Problem ::
A word-for-word copy of the line containing "ATOM 456 C CA" and every following line to the end of the data below is all the answer should hold.

■ ■ ■

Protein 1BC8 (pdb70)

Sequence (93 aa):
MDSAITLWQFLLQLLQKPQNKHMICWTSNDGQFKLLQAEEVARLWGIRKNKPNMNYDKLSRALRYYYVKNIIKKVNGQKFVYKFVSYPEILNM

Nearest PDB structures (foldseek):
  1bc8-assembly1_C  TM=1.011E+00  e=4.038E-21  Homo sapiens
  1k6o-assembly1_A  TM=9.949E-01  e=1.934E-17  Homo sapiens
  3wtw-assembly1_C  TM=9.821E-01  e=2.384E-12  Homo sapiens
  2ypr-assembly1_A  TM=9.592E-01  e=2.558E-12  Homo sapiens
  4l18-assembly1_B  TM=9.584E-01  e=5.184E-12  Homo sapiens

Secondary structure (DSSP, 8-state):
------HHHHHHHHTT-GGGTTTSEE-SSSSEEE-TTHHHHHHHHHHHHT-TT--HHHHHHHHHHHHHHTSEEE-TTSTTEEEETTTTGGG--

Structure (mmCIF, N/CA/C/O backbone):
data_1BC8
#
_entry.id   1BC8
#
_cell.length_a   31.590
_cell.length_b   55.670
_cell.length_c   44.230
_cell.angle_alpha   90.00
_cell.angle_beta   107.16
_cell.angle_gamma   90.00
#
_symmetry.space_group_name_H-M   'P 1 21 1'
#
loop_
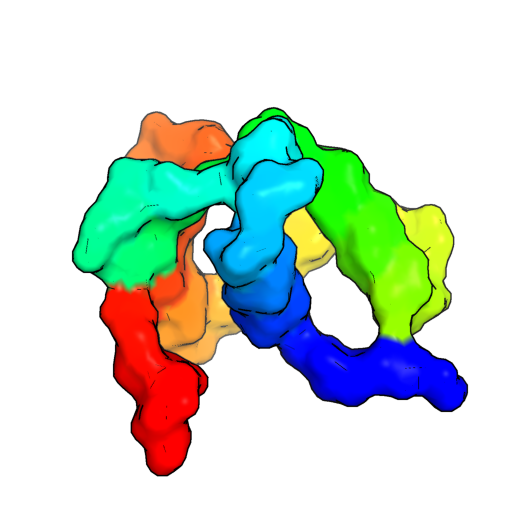_entity.id
_entity.type
_entity.pdbx_description
1 polymer "DNA (5'-D(*TP*AP*CP*CP*GP*GP*AP*AP*GP*T)-3')"
2 polymer "DNA (5'-D(*AP*AP*CP*TP*TP*CP*CP*GP*GP*T)-3')"
3 polymer 'PROTEIN (SAP-1 ETS DOMAIN)'
4 non-polymer 'ZINC ION'
5 water water
#
loop_
_atom_site.group_PDB
_atom_site.id
_atom_site.type_symbol
_atom_site.label_atom_id
_atom_site.label_alt_id
_atom_site.label_comp_id
_atom_site.label_asym_id
_atom_site.label_entity_id
_atom_site.label_seq_id
_atom_site.pdbx_PDB_ins_code
_atom_site.Cartn_x
_atom_site.Cartn_y
_atom_site.Cartn_z
_atom_site.occupancy
_atom_site.B_iso_or_equiv
_atom_site.auth_seq_id
_atom_site.auth_comp_id
_atom_site.auth_asym_id
_atom_site.auth_atom_id
_atom_site.pdbx_PDB_model_num
ATOM 405 N N . MET C 3 1 ? -14.358 13.416 9.007 1.00 48.14 1 MET C N 1
ATOM 406 C CA . MET C 3 1 ? -14.660 12.744 7.707 1.00 47.68 1 MET C CA 1
ATOM 407 C C . MET C 3 1 ? -13.362 12.270 7.055 1.00 47.33 1 MET C C 1
ATOM 408 O O . MET C 3 1 ? -13.026 12.659 5.930 1.00 48.04 1 MET C O 1
ATOM 413 N N . ASP C 3 2 ? -12.633 11.425 7.779 1.00 45.55 2 ASP C N 1
ATOM 414 C CA . ASP C 3 2 ? -11.368 10.876 7.296 1.00 43.31 2 ASP C CA 1
ATOM 415 C C . ASP C 3 2 ? -11.590 9.499 6.655 1.00 41.91 2 ASP C C 1
ATOM 416 O O . ASP C 3 2 ? -12.731 9.052 6.492 1.00 42.52 2 ASP C O 1
ATOM 421 N N . SER C 3 3 ? -10.499 8.834 6.284 1.00 40.22 3 SER C N 1
ATOM 422 C CA . SER C 3 3 ? -10.591 7.502 5.691 1.00 37.78 3 SER C CA 1
ATOM 423 C C . SER C 3 3 ? -10.700 6.479 6.821 1.00 36.38 3 SER C C 1
ATOM 424 O O . SER C 3 3 ? -9.978 6.570 7.826 1.00 36.39 3 SER C O 1
ATOM 427 N N . ALA C 3 4 ? -11.609 5.518 6.662 1.00 33.88 4 ALA C N 1
ATOM 428 C CA . ALA C 3 4 ? -11.808 4.473 7.667 1.00 31.57 4 ALA C CA 1
ATOM 429 C C . ALA C 3 4 ? -10.742 3.401 7.494 1.00 29.65 4 ALA C C 1
ATOM 430 O O . ALA C 3 4 ? -10.769 2.359 8.155 1.00 29.38 4 ALA C O 1
ATOM 432 N N . ILE C 3 5 ? -9.810 3.666 6.585 1.00 27.46 5 ILE C N 1
ATOM 433 C CA . ILE C 3 5 ? -8.735 2.739 6.294 1.00 24.88 5 ILE C CA 1
ATOM 434 C C . ILE C 3 5 ? -7.933 2.403 7.549 1.00 23.07 5 ILE C C 1
ATOM 435 O O . ILE C 3 5 ? -7.698 3.252 8.412 1.00 23.24 5 ILE C O 1
ATOM 440 N N . THR C 3 6 ? -7.537 1.141 7.630 1.00 19.71 6 THR C N 1
ATOM 441 C CA . THR C 3 6 ? -6.743 0.612 8.726 1.00 18.05 6 THR C CA 1
ATOM 442 C C . THR C 3 6 ? -5.270 0.853 8.347 1.00 16.47 6 THR C C 1
ATOM 443 O O . THR C 3 6 ? -4.983 1.093 7.175 1.00 15.38 6 THR C O 1
ATOM 447 N N . LEU C 3 7 ? -4.339 0.805 9.302 1.00 14.83 7 LEU C N 1
ATOM 448 C CA . LEU C 3 7 ? -2.934 1.042 8.934 1.00 13.70 7 LEU C CA 1
ATOM 449 C C . LEU C 3 7 ? -2.346 -0.105 8.111 1.00 12.67 7 LEU C C 1
ATOM 450 O O . LEU C 3 7 ? -1.597 0.127 7.163 1.00 13.35 7 LEU C O 1
ATOM 455 N N . TRP C 3 8 ? -2.672 -1.342 8.456 1.00 12.37 8 TRP C N 1
ATOM 456 C CA . TRP C 3 8 ? -2.122 -2.445 7.691 1.00 11.96 8 TRP C CA 1
ATOM 457 C C . TRP C 3 8 ? -2.766 -2.496 6.303 1.00 11.14 8 TRP C C 1
ATOM 458 O O . TRP C 3 8 ? -2.176 -3.028 5.373 1.00 10.62 8 TRP C O 1
ATOM 469 N N . GLN C 3 9 ? -3.956 -1.915 6.159 1.00 10.26 9 GLN C N 1
ATOM 470 C CA . GLN C 3 9 ? -4.644 -1.901 4.861 1.00 11.58 9 GLN C CA 1
ATOM 471 C C . GLN C 3 9 ? -4.031 -0.811 3.997 1.00 12.02 9 GLN C C 1
ATOM 472 O O . GLN C 3 9 ? -3.926 -0.942 2.779 1.00 12.36 9 GLN C O 1
ATOM 478 N N . PHE C 3 10 ? -3.644 0.277 4.654 1.00 12.02 10 PHE C N 1
ATOM 479 C CA . PHE C 3 10 ? -3.032 1.420 4.001 1.00 12.30 10 PHE C CA 1
ATOM 480 C C . PHE C 3 10 ? -1.670 1.009 3.451 1.00 12.37 10 PHE C C 1
ATOM 481 O O . PHE C 3 10 ? -1.290 1.417 2.357 1.00 11.81 10 PHE C O 1
ATOM 489 N N . LEU C 3 11 ? -0.944 0.193 4.211 1.00 11.56 11 LEU C N 1
ATOM 490 C CA . LEU C 3 11 ? 0.369 -0.277 3.776 1.00 11.48 11 LEU C CA 1
ATOM 491 C C . LEU C 3 11 ? 0.181 -1.185 2.575 1.00 12.32 11 LEU C C 1
ATOM 492 O O . LEU C 3 11 ? 0.926 -1.104 1.598 1.00 11.73 11 LEU C O 1
ATOM 497 N N . LEU C 3 12 ? -0.833 -2.043 2.660 1.00 12.43 12 LEU C N 1
ATOM 498 C CA . LEU C 3 12 ? -1.168 -2.966 1.583 1.00 13.65 12 LEU C CA 1
ATOM 499 C C . LEU C 3 12 ? -1.523 -2.162 0.331 1.00 13.79 12 LEU C C 1
ATOM 500 O O . LEU C 3 12 ? -1.217 -2.566 -0.785 1.00 15.40 12 LEU C O 1
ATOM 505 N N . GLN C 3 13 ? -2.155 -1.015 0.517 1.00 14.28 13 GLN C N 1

■ ■ ■

Result ::
ATOM 456 C CA . TRP C 3 8 ? -2.122 -2.445 7.691 1.00 11.96 8 TRP C CA 1
ATOM 457 C C . TRP C 3 8 ? -2.766 -2.496 6.303 1.00 11.14 8 TRP C C 1
ATOM 458 O O . TRP C 3 8 ? -2.176 -3.028 5.373 1.00 10.62 8 TRP C O 1
ATOM 469 N N . GLN C 3 9 ? -3.956 -1.915 6.159 1.00 10.26 9 GLN C N 1
ATOM 470 C CA . GLN C 3 9 ? -4.644 -1.901 4.861 1.00 11.58 9 GLN C CA 1
ATOM 471 C C . GLN C 3 9 ? -4.031 -0.811 3.997 1.00 12.02 9 GLN C C 1
ATOM 472 O O . GLN C 3 9 ? -3.926 -0.942 2.779 1.00 12.36 9 GLN C O 1
ATOM 478 N N . PHE C 3 10 ? -3.644 0.277 4.654 1.00 12.02 10 PHE C N 1
ATOM 479 C CA . PHE C 3 10 ? -3.032 1.420 4.001 1.00 12.30 10 PHE C CA 1
ATOM 480 C C . PHE C 3 10 ? -1.670 1.009 3.451 1.00 12.37 10 PHE C C 1
ATOM 481 O O . PHE C 3 10 ? -1.290 1.417 2.357 1.00 11.81 10 PHE C O 1
ATOM 489 N N . LEU C 3 11 ? -0.944 0.193 4.211 1.00 11.56 11 LEU C N 1
ATOM 490 C CA . LEU C 3 11 ? 0.369 -0.277 3.776 1.00 11.48 11 LEU C CA 1
ATOM 491 C C . LEU C 3 11 ? 0.181 -1.185 2.575 1.00 12.32 11 LEU C C 1
ATOM 492 O O . LEU C 3 11 ? 0.926 -1.104 1.598 1.00 11.73 11 LEU C O 1
ATOM 497 N N . LEU C 3 12 ? -0.833 -2.043 2.660 1.00 12.43 12 LEU C N 1
ATOM 498 C CA . LEU C 3 12 ? -1.168 -2.966 1.583 1.00 13.65 12 LEU C CA 1
ATOM 499 C C . LEU C 3 12 ? -1.523 -2.162 0.331 1.00 13.79 12 LEU C C 1
ATOM 500 O O . LEU C 3 12 ? -1.217 -2.566 -0.785 1.00 15.40 12 LEU C O 1
ATOM 505 N N . GLN C 3 13 ? -2.155 -1.015 0.517 1.00 14.28 13 GLN C N 1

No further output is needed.